▸ **Problem to work on**
Starting with the line that has "ATOM 15 C C" and finishing with the line that has "ATOM 25 O O", set down each line below exactly. Pictures are not copied.

---- Given information

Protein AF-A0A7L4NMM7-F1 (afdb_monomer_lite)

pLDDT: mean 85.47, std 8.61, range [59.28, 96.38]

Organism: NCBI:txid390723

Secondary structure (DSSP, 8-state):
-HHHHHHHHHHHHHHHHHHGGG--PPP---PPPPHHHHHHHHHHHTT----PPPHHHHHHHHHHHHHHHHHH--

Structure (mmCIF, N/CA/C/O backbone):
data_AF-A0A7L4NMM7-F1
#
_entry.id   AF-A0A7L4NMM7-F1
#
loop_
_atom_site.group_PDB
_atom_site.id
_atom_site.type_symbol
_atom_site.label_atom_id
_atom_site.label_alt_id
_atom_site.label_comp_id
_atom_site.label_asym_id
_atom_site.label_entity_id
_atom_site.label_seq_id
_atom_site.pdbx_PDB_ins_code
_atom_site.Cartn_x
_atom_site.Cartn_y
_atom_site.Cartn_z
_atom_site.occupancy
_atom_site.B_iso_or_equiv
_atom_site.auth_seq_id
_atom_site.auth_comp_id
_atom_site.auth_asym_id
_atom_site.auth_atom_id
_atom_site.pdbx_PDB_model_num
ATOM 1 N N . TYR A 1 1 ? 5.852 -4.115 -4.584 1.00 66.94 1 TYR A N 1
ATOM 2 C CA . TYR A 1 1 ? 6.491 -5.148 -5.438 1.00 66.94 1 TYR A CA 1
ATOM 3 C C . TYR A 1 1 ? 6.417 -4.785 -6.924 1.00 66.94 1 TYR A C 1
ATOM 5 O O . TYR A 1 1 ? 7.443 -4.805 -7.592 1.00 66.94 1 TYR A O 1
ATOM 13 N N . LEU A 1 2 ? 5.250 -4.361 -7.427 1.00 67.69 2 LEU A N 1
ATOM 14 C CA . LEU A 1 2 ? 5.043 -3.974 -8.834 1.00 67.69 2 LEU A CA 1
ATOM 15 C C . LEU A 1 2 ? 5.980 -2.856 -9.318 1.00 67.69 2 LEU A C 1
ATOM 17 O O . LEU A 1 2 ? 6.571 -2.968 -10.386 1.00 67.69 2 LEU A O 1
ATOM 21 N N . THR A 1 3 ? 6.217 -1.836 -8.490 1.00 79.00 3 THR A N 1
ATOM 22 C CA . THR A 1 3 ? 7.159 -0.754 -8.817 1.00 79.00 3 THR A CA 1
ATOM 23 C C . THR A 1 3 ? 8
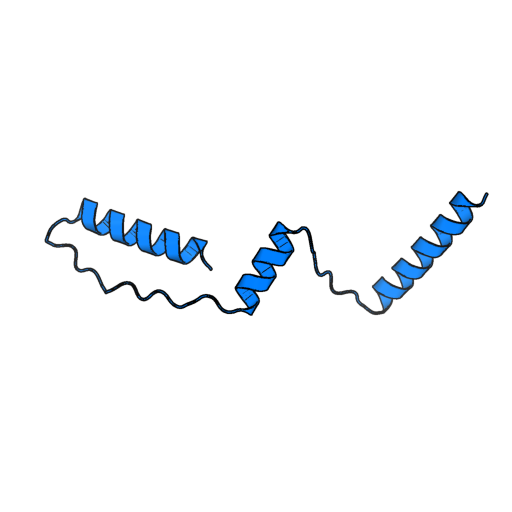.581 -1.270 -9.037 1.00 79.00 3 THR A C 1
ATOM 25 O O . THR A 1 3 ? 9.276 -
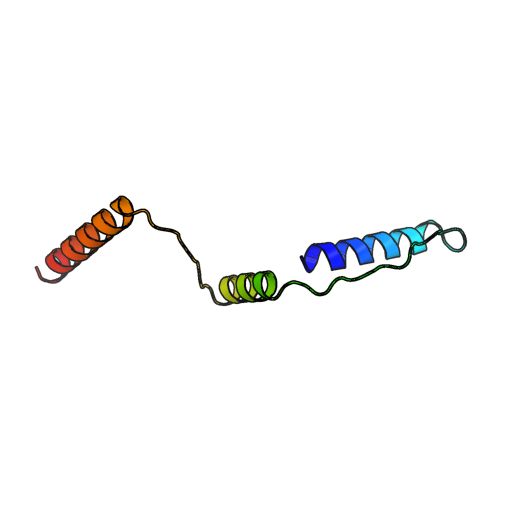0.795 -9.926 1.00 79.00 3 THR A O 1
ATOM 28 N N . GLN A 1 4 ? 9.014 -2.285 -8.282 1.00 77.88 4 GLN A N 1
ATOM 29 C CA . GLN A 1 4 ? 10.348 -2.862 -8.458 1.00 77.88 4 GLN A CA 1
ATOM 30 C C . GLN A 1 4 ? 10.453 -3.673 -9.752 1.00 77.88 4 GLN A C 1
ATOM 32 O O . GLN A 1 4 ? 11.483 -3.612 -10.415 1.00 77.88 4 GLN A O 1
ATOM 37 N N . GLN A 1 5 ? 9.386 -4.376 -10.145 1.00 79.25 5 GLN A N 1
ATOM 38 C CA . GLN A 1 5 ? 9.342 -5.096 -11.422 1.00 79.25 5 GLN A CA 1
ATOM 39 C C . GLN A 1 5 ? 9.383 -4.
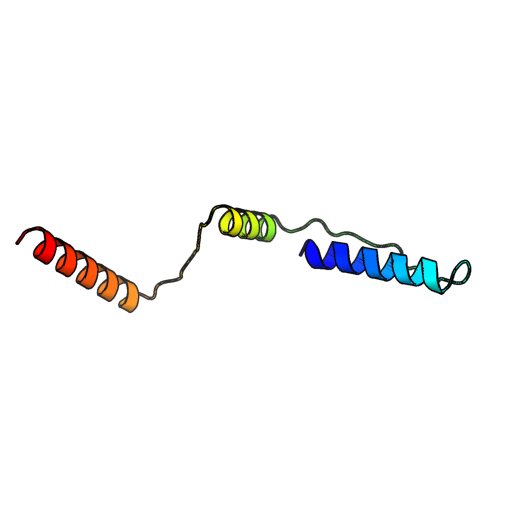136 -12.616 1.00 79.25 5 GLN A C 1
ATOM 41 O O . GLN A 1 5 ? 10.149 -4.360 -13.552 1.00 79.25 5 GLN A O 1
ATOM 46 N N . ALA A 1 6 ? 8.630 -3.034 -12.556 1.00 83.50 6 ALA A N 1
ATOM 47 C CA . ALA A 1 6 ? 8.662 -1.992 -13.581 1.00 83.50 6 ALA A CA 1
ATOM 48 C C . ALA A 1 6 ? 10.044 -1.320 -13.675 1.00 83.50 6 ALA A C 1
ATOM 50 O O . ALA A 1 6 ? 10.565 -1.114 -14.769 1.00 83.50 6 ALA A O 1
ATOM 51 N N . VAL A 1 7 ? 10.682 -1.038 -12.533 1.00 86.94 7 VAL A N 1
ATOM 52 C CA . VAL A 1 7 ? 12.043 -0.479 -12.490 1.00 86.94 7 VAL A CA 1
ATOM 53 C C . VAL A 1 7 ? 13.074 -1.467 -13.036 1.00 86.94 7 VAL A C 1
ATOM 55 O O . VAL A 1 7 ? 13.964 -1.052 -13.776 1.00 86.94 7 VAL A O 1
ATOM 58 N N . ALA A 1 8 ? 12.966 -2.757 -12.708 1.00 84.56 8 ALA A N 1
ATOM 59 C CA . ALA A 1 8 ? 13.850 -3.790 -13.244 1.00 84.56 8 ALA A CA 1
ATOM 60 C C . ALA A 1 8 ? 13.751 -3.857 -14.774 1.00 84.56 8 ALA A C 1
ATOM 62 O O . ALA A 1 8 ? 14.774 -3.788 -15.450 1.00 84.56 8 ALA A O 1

--------

▸ **Answer to the exercise**
ATOM 15 C C . LEU A 1 2 ? 5.980 -2.856 -9.318 1.00 67.69 2 LEU A C 1
ATOM 17 O O . LEU A 1 2 ? 6.571 -2.968 -10.386 1.00 67.69 2 LEU A O 1
ATOM 21 N N . THR A 1 3 ? 6.217 -1.836 -8.490 1.00 79.00 3 THR A N 1
ATOM 22 C CA . THR A 1 3 ? 7.159 -0.754 -8.817 1.00 79.00 3 THR A CA 1
ATOM 23 C C . THR A 1 3 ? 8
.581 -1.270 -9.037 1.00 79.00 3 THR A C 1
ATOM 25 O O . THR A 1 3 ? 9.276 -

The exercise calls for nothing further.